GEPA is DSPy’s reflection-driven instruction optimizer. It maintains a population of candidate programs, scores each on a validation set, and uses an LLM “reflection” step to propose instruction edits informed by per-predictor natural-language feedback from your metric. The Pareto-frontier sampling and reflective proposal mechanics are what distinguish it from COPRO and MIPROv2; the metric contract — dspy.Prediction(score, feedback) — is what makes the feedback channel work at all.

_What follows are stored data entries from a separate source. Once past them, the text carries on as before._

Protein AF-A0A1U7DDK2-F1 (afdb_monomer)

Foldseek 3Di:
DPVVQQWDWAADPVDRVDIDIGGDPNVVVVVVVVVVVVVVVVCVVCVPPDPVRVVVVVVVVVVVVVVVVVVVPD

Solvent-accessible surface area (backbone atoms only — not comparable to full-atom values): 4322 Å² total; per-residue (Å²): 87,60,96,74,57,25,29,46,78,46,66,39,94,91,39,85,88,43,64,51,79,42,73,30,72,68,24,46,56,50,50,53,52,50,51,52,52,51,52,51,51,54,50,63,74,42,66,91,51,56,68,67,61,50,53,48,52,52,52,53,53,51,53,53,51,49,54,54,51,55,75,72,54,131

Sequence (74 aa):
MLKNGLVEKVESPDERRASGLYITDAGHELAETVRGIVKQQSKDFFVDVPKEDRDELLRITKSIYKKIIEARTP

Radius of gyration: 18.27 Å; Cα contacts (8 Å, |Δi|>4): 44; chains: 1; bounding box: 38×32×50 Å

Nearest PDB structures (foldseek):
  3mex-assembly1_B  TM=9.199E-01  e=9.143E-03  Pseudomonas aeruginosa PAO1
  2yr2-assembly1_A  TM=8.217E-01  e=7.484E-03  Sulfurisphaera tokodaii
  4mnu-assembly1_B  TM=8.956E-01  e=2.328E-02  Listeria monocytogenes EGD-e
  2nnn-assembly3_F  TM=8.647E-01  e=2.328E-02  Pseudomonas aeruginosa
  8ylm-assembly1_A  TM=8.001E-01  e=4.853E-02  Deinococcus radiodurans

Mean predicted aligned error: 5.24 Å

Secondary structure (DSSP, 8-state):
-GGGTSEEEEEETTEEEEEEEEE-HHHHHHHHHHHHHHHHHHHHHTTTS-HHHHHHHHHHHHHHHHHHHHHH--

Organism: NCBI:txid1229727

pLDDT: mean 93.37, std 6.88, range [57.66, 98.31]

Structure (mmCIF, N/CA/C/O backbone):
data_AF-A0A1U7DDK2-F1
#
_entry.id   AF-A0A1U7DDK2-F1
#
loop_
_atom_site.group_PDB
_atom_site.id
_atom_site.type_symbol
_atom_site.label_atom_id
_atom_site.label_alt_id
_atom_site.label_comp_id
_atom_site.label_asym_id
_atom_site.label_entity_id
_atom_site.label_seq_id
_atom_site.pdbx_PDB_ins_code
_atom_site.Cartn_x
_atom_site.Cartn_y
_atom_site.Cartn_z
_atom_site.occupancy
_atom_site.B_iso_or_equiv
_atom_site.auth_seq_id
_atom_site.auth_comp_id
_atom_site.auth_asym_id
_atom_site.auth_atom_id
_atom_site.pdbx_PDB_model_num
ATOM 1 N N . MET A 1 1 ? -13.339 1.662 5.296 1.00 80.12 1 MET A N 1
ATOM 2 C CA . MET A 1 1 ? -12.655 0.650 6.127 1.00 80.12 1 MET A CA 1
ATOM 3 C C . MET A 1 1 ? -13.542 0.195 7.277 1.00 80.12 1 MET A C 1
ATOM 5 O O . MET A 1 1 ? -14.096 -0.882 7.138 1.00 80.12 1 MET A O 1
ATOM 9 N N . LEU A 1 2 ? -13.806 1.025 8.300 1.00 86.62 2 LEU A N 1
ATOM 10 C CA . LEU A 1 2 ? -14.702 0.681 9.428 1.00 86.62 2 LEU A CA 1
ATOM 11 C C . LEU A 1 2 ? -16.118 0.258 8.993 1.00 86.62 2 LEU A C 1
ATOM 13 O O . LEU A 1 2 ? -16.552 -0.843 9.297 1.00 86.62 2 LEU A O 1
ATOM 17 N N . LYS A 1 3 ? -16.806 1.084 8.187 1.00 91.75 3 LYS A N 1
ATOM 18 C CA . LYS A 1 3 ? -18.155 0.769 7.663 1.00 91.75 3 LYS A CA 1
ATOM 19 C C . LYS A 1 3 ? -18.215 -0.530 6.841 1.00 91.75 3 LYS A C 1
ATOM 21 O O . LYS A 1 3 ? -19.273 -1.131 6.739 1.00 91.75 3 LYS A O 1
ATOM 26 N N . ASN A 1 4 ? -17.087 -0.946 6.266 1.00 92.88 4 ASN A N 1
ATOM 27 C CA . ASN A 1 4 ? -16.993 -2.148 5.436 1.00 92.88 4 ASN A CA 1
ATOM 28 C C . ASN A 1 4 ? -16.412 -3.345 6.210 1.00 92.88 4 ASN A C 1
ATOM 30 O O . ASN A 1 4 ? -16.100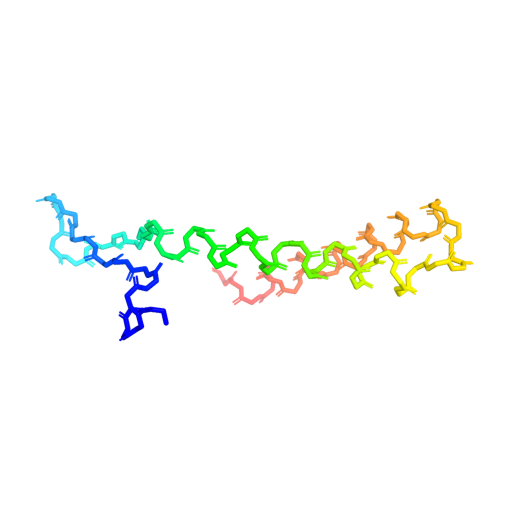 -4.351 5.588 1.00 92.88 4 ASN A O 1
ATOM 34 N N . GLY A 1 5 ? -16.193 -3.227 7.527 1.00 94.56 5 GLY A N 1
ATOM 35 C CA . GLY A 1 5 ? -15.657 -4.313 8.357 1.00 94.56 5 GLY A CA 1
ATOM 36 C C . GLY A 1 5 ? -14.202 -4.702 8.072 1.00 94.56 5 GLY A C 1
ATOM 37 O O . GLY A 1 5 ? -13.780 -5.785 8.452 1.00 94.56 5 GLY A O 1
ATOM 38 N N . LEU A 1 6 ? -13.426 -3.847 7.399 1.00 96.75 6 LEU A N 1
ATOM 39 C CA . LEU A 1 6 ? -12.032 -4.140 7.010 1.00 96.75 6 LEU A CA 1
ATOM 40 C C . LEU A 1 6 ? -11.015 -3.743 8.089 1.00 96.75 6 LEU A C 1
ATOM 42 O O . LEU A 1 6 ? -9.863 -4.163 8.078 1.00 96.75 6 LEU A O 1
ATOM 46 N N . VAL A 1 7 ? -11.429 -2.858 8.986 1.00 96.56 7 VAL A N 1
ATOM 47 C CA . VAL A 1 7 ? -10.647 -2.389 10.126 1.00 96.56 7 VAL A CA 1
ATOM 48 C C . VAL A 1 7 ? -11.628 -2.225 11.271 1.00 96.56 7 VAL A C 1
ATOM 50 O O . VAL A 1 7 ? -12.747 -1.764 11.041 1.00 96.56 7 VAL A O 1
ATOM 53 N N . GLU A 1 8 ? -11.205 -2.555 12.479 1.00 95.25 8 GLU A N 1
ATOM 54 C CA . GLU A 1 8 ? -11.937 -2.306 13.711 1.00 95.25 8 GLU A CA 1
ATOM 55 C C . GLU A 1 8 ? -11.248 -1.229 14.551 1.00 95.25 8 GLU A C 1
ATOM 57 O O . GLU A 1 8 ? -10.033 -1.024 14.477 1.00 95.25 8 GLU A O 1
ATOM 62 N N . LYS A 1 9 ? -12.049 -0.496 15.324 1.00 93.00 9 LYS A N 1
ATOM 63 C CA . LYS A 1 9 ? -11.569 0.518 16.259 1.00 93.00 9 LYS A CA 1
ATOM 64 C C . LYS A 1 9 ? -11.666 -0.065 17.661 1.00 93.00 9 LYS A C 1
ATOM 66 O O . LYS A 1 9 ? -12.766 -0.389 18.097 1.00 93.00 9 LYS A O 1
ATOM 71 N N . VAL A 1 10 ? -10.540 -0.149 18.355 1.00 91.44 10 VAL A N 1
ATOM 72 C CA . VAL A 1 10 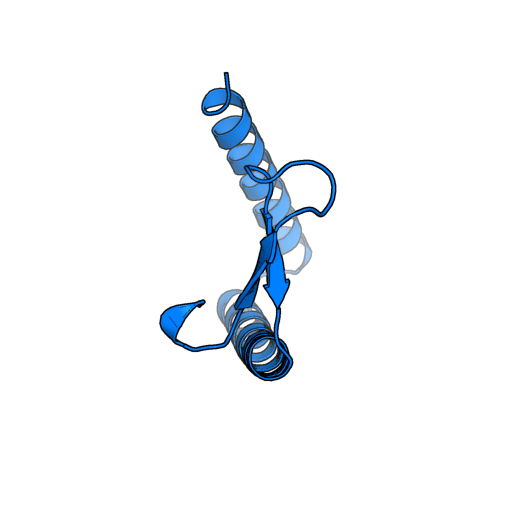? -10.469 -0.671 19.724 1.00 91.44 10 VAL A CA 1
ATOM 73 C C . VAL A 1 10 ? -10.021 0.458 20.642 1.00 91.44 10 VAL A C 1
ATOM 75 O O . VAL A 1 10 ? -8.993 1.089 20.392 1.00 91.44 10 VAL A O 1
ATOM 78 N N . GLU A 1 11 ? -10.815 0.764 21.666 1.00 90.44 11 GLU A N 1
ATOM 79 C CA . GLU A 1 11 ? -10.463 1.767 22.678 1.00 90.44 11 GLU A CA 1
ATOM 80 C C . GLU A 1 11 ? -9.343 1.247 23.581 1.00 90.44 11 GLU A C 1
ATOM 82 O O . GLU A 1 11 ? -9.299 0.064 23.920 1.00 90.44 11 GLU A O 1
ATOM 87 N N . SER A 1 12 ? -8.423 2.136 23.960 1.00 84.00 12 SER A N 1
ATOM 88 C CA . SER A 1 12 ? -7.375 1.794 24.914 1.00 84.00 12 SER A CA 1
ATOM 89 C C . SER A 1 12 ? -8.001 1.561 26.292 1.00 84.00 12 SER A C 1
ATOM 91 O O . SER A 1 12 ? -8.763 2.421 26.747 1.00 84.00 12 SER A O 1
ATOM 93 N N . PRO A 1 13 ? -7.659 0.465 26.994 1.00 79.50 13 PRO A N 1
ATOM 94 C CA . PRO A 1 13 ? -8.138 0.222 28.354 1.00 79.50 13 PRO A CA 1
ATOM 95 C C . PRO A 1 13 ? -7.794 1.363 29.324 1.00 79.50 13 PRO A C 1
ATOM 97 O O . PRO A 1 13 ? -8.563 1.644 30.241 1.00 79.50 13 PRO A O 1
ATOM 100 N N . ASP A 1 14 ? -6.666 2.042 29.089 1.00 83.38 14 ASP A N 1
ATOM 101 C CA . ASP A 1 14 ? -6.076 3.005 30.025 1.00 83.38 14 ASP A CA 1
ATOM 102 C C . ASP A 1 14 ? -6.443 4.473 29.729 1.00 83.38 14 ASP A C 1
ATOM 104 O O . ASP A 1 14 ? -6.293 5.337 30.589 1.00 83.38 14 ASP A O 1
ATOM 108 N N . GLU A 1 15 ? -6.938 4.785 28.525 1.00 84.69 15 GLU A N 1
ATOM 109 C CA . GLU A 1 15 ? -7.350 6.141 28.131 1.00 84.69 15 GLU A CA 1
ATOM 110 C C . GLU A 1 15 ? -8.491 6.059 27.115 1.00 84.69 15 GLU A C 1
ATOM 112 O O . GLU A 1 15 ? -8.282 5.756 25.942 1.00 84.69 15 GLU A O 1
ATOM 117 N N . ARG A 1 16 ? -9.708 6.409 27.543 1.00 75.00 16 ARG A N 1
ATOM 118 C CA . ARG A 1 16 ? -10.931 6.302 26.722 1.00 75.00 16 ARG A CA 1
ATOM 119 C C . ARG A 1 16 ? -10.929 7.169 25.457 1.00 75.00 16 ARG A C 1
ATOM 121 O O . ARG A 1 16 ? -11.745 6.954 24.568 1.00 75.00 16 ARG A O 1
ATOM 128 N N . ARG A 1 17 ? -10.049 8.173 25.359 1.00 84.50 17 ARG A N 1
ATOM 129 C CA . ARG A 1 17 ? -9.885 8.972 24.129 1.00 84.50 17 ARG A CA 1
ATOM 130 C C . ARG A 1 17 ? -8.844 8.396 23.173 1.00 84.50 17 ARG A C 1
ATOM 132 O O . ARG A 1 17 ? -8.787 8.828 22.024 1.00 84.50 17 ARG A O 1
ATOM 139 N N . ALA A 1 18 ? -8.035 7.443 23.623 1.00 85.94 18 ALA A N 1
ATOM 140 C CA . ALA A 1 18 ? -7.093 6.734 22.781 1.00 85.94 18 ALA A CA 1
ATOM 141 C C . ALA A 1 18 ? -7.785 5.516 22.165 1.00 85.94 18 ALA A C 1
ATOM 143 O O . ALA A 1 18 ? -8.472 4.752 22.837 1.00 85.94 18 ALA A O 1
ATOM 144 N N . SER A 1 19 ? -7.594 5.324 20.866 1.00 89.00 19 SER A N 1
ATOM 145 C CA . SER A 1 19 ? -8.117 4.159 20.162 1.00 89.00 19 SER A CA 1
ATOM 146 C C . SER A 1 19 ? -7.143 3.706 19.093 1.00 89.00 19 SER A C 1
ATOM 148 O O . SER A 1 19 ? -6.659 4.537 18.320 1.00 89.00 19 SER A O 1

Read this when the selection guide has pointed you at GEPA and you want the full mechanics: how the budget translates into evaluations, how feedback reaches the reflection LM, what auto modes actually buy, and what detailed_results carries when you track stats.

Design decisions

1. The metric is the feedback channel — return Prediction(score, feedback), not a bare float

GEPA reads the metric’s feedback field directly into the reflection prompt. A plain-float metric still works, but the proposer sees only a generic “This trajectory got a score of {n}” caption — concrete failure modes never reach it. GEPA doesn’t error on a float; it just gives you a much weaker version of itself.

2. Reflection is the proposal mechanism, not the evaluation mechanism

reflection_lm is called once per mutation to read low-scoring traces and emit a new instruction. Score evaluation runs through whatever LM the program is configured with (task_model). Two roles, two budgets: reflection is rare and benefits from a strong LM; evaluation is frequent and benefits from a cheap one. Passing reflection_lm=dspy.LM("openai/gpt-4o") while running the program on gpt-4o-mini is the standard configuration.

3. Only one of auto, max_full_evals, or max_metric_calls may be set

GEPA enforces this at construction. The three knobs are different units of the same budget: auto is a preset (light / medium / heavy), max_full_evals is “this many passes over trainset + valset,” max_metric_calls is the raw ceiling on metric invocations. Pick one shape and let GEPA derive the others.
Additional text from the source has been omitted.